É mais do que evidente que as autarquias deixam o MPLA em suspense

Fonte: RA
Mário Paiva é um experiente jornalista e analista político, com passagens pelo semanário Agora, entre outros, e uma forte ligação às instituições da sociedade civil africana que advogam a liberdade de imprensa e de expressão como direito humano essencial.

 

Foi um dos angolanos presentes em Windhoek, Namíbia, no dia 3 de Maio de 1991. Nesse dia, assinou-se a Declaração de Windhoek, uma proposta que defende a existência de uma imprensa independente e plural como base do sistema democrático. Em 1993, a Declaração de Windhoek foi ratificada pela Assembleia Geral das Nações Unidas e a data passou a ser comemorada anualmente como o Dia Internacional da Liberdade de Imprensa.

 

Em ano de eleições gerais, quando o país está em suspense perante a indefinição do MPLA e de José Eduardo dos Santos sobre uma eventual recandidatura, ao mesmo tempo que a economia não dá sinais da vitalidade necessária e as eleições autárquicas são invisíveis, Mário Paiva acredita que a mudança e o progresso dependem apenas de vontade política.

 

Sendo um jornalista com muita experiência, que opinião tem sobre a nova lei de imprensa e o restante pacote legislativo para a comunicação social, enquadrando estes factos com o que se passa noutros países da região da SADC? Há um retrocesso ao nível das liberdades e direitos?
Absolutamente. A questão legal, muito criticada principalmente no seio da classe (e nós concordamos com a opinião do Sindicato dos Jornalistas Angolanos (SJA)), entre outros actores, demonstra um retrocesso na auto-regulação dos jornalistas, um princípio básico dos estados de direito democrático. E também colocaria as críticas às várias limitações que existem ao nível da radiodifusão. Mas seria interessante reforçar as críticas que já foram feitas pelo SJA, como entidade profissional, e por outros sectores da sociedade civil e até alguns políticos, relacionando o novo pacote legislativo com as crescentes limitações de direitos e de exercício das liberdades que têm vindo a acontecer no país. A talho-de-foice podemos citar o processo judicial dos 15+2, que só após uma longa onda de protestos nacionais e internacionais e realização de greves de fome é que os presos foram libertados. Como também as próprias limitações do exercício do direito de manifestação, que são recorrentes. Ou a probabilidade de acontecer o uso desmedido da força, situação recorrente que envolve as autoridades nesse tipo de circunstâncias, que tem sido profusamente documentado por organizações da sociedade civil, como a Associação Justiça Paz e Democracia (AJPD), a Mãos Livres, só para citar algumas – e sem esquecer o trabalho de outras organizações como a Acção para o Desenvolvimento Rural e Ambiente (ADRA) ou a Omunga. Há um vasto leque de direitos e de liberdades que têm vindo a sofrer um retrocesso. E isto é uma situação muito grave. É uma situação que não fortalece o sistema democrático no país. Aliás, em minha opinião, continuamos a este nível devido a uma transição que não se consumou.

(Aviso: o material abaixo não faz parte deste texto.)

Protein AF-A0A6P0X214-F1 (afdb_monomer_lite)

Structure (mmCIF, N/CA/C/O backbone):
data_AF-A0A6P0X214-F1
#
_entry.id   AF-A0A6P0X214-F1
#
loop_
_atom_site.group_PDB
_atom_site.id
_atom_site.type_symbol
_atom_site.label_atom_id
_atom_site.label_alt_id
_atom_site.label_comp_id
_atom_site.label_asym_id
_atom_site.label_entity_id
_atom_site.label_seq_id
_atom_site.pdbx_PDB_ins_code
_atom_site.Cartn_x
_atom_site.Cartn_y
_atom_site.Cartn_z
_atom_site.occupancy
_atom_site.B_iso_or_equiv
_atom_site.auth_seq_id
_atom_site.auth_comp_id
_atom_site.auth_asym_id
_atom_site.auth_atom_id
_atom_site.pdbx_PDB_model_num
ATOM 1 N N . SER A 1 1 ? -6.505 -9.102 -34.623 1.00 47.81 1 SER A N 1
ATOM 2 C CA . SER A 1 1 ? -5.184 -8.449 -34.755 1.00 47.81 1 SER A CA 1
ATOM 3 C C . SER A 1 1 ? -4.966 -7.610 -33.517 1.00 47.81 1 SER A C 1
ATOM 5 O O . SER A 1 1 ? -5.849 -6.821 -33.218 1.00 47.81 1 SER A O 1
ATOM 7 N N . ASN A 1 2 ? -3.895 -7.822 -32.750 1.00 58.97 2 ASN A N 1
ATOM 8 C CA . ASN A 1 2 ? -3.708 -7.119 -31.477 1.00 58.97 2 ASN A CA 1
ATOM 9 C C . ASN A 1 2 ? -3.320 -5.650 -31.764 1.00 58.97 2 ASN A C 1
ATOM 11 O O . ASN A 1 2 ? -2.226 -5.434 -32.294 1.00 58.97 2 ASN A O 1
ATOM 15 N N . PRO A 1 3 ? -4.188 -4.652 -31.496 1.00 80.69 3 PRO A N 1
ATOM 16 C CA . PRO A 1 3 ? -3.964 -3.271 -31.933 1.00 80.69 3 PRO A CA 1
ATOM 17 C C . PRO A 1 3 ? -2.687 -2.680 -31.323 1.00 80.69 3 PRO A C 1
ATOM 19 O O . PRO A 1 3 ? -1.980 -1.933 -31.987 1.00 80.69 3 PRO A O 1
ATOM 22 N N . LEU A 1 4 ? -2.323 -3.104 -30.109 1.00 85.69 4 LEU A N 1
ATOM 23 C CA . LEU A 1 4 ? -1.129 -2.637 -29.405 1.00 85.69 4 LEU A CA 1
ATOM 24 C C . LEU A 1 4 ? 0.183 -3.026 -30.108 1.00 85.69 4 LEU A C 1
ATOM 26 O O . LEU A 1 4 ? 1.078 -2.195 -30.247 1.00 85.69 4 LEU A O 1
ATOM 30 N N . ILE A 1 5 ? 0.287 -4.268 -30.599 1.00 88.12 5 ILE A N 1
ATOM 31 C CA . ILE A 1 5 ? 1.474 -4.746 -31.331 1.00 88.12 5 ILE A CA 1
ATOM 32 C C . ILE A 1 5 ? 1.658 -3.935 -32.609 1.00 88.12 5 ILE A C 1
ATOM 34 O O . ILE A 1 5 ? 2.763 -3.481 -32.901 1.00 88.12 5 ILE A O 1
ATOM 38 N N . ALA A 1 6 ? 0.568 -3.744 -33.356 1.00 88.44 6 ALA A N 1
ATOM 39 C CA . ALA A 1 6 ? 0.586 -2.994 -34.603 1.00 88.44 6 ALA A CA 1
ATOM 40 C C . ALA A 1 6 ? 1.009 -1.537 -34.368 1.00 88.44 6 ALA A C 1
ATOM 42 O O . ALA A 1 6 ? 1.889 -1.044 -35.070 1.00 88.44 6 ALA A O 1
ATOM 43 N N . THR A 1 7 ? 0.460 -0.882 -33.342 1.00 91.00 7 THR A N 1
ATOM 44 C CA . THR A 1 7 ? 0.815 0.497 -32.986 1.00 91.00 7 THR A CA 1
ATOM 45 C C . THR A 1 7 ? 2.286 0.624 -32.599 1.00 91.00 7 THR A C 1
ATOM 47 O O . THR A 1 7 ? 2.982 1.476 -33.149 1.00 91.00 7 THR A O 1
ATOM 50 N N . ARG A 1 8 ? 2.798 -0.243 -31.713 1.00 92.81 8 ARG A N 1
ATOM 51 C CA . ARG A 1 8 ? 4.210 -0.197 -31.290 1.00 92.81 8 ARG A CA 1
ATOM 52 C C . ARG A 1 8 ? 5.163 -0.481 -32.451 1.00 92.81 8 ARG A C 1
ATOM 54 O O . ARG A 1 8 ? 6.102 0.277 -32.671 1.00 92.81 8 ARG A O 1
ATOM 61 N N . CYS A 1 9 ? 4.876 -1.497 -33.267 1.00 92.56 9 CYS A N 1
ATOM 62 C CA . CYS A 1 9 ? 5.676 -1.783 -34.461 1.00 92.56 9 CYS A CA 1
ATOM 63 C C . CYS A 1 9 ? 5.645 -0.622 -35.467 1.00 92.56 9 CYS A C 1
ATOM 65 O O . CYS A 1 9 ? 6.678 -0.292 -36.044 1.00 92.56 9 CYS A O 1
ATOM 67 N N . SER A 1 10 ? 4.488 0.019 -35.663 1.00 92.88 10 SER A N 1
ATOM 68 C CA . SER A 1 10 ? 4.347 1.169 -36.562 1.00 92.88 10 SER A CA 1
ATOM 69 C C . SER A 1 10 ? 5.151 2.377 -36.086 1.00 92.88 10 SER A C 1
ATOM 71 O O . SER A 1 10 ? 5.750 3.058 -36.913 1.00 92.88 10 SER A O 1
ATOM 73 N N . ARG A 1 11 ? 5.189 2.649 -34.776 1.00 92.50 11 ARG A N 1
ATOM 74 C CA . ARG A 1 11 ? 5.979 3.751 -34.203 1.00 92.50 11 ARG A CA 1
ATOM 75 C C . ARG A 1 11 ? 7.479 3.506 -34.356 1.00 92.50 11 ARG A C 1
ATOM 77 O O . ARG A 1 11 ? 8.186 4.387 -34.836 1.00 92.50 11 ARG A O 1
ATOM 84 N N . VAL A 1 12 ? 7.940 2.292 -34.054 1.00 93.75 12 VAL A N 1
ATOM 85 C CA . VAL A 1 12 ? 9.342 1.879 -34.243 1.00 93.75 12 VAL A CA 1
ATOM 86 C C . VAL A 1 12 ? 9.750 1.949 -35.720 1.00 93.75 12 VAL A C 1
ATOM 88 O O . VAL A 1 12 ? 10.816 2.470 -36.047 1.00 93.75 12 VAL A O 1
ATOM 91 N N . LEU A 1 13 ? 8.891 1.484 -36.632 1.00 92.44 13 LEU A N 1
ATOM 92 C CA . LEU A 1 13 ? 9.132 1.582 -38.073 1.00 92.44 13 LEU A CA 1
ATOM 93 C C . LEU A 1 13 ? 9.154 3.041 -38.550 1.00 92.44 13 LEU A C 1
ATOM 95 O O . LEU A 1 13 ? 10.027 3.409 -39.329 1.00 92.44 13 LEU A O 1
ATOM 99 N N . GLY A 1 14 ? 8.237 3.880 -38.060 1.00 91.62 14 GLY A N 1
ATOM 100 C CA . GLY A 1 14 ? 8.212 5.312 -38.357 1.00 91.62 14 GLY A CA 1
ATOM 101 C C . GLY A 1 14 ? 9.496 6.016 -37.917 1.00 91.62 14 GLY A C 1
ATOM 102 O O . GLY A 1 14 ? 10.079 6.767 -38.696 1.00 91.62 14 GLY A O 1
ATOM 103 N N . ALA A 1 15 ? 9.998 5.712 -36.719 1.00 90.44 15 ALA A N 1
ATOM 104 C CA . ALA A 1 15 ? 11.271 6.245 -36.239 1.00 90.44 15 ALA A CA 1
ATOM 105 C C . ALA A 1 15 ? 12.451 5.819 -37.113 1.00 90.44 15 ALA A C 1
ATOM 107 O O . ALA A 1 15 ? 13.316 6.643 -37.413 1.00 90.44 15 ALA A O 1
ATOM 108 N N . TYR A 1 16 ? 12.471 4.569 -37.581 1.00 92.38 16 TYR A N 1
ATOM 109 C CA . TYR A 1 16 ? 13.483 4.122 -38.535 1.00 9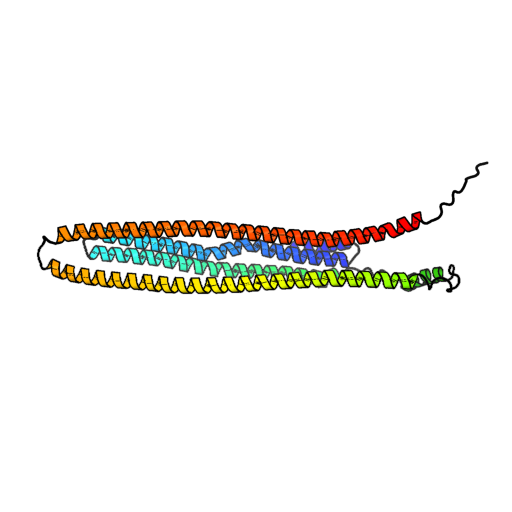2.38 16 TYR A CA 1
ATOM 110 C C . TYR A 1 16 ? 13.377 4.855 -39.880 1.00 92.38 16 TYR A C 1
ATOM 112 O O . TYR A 1 16 ? 14.391 5.307 -40.400 1.00 92.38 16 TYR A O 1
ATOM 120 N N . ILE A 1 17 ? 12.167 5.023 -40.424 1.00 89.56 17 ILE A N 1
ATOM 121 C CA . ILE A 1 17 ? 11.943 5.715 -41.705 1.00 89.56 17 ILE A CA 1
ATOM 122 C C . ILE A 1 17 ? 12.383 7.183 -41.632 1.00 89.56 17 ILE A C 1
ATOM 124 O O . ILE A 1 17 ? 13.000 7.675 -42.572 1.00 89.56 17 ILE A O 1
ATOM 128 N N . HIS A 1 18 ? 12.099 7.877 -40.528 1.00 89.00 18 HIS A N 1
ATOM 129 C CA . HIS A 1 18 ? 12.468 9.285 -40.364 1.00 89.00 18 HIS A CA 1
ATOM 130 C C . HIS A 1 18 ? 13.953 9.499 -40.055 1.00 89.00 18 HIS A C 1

A que transição se refere?
No país é recorrente fazer referência às diferentes transições que têm vindo a ocorrer desde o fim da guerra civil, em 2002. Fizemos uma transição da guerra para a paz, uma transição de um sistema político em que durante a guerra, naturalmente, havia uma limitação grande em termos de direitos para um sistema, inicialmente, de exercício de direitos mais abertos. Em que o poder político pudesse, de algum modo, ser escrutinado, não apenas pelos processos eleitorais que ocorrem de tempos em tempos, mas por um vasto leque de cidadãos e instituições da sociedade civil – com o objectivo de se estabelecer e consolidar um sistema democrático. Ora, o que estamos a ver é um retrocesso ao nível destas transições todas – e faltou-me também referir a questão da justiça social, onde o problema do acesso à terra é o melhor exemplo. Temos assistido a um retrocesso geral, que abrange não só o exercício das liberdades, mas também o plano da justiça social. Há uma concentração maior da riqueza e não terá sido por acaso que o partido no governo colocou a distribuição da riqueza na sua agenda das eleições de 2012.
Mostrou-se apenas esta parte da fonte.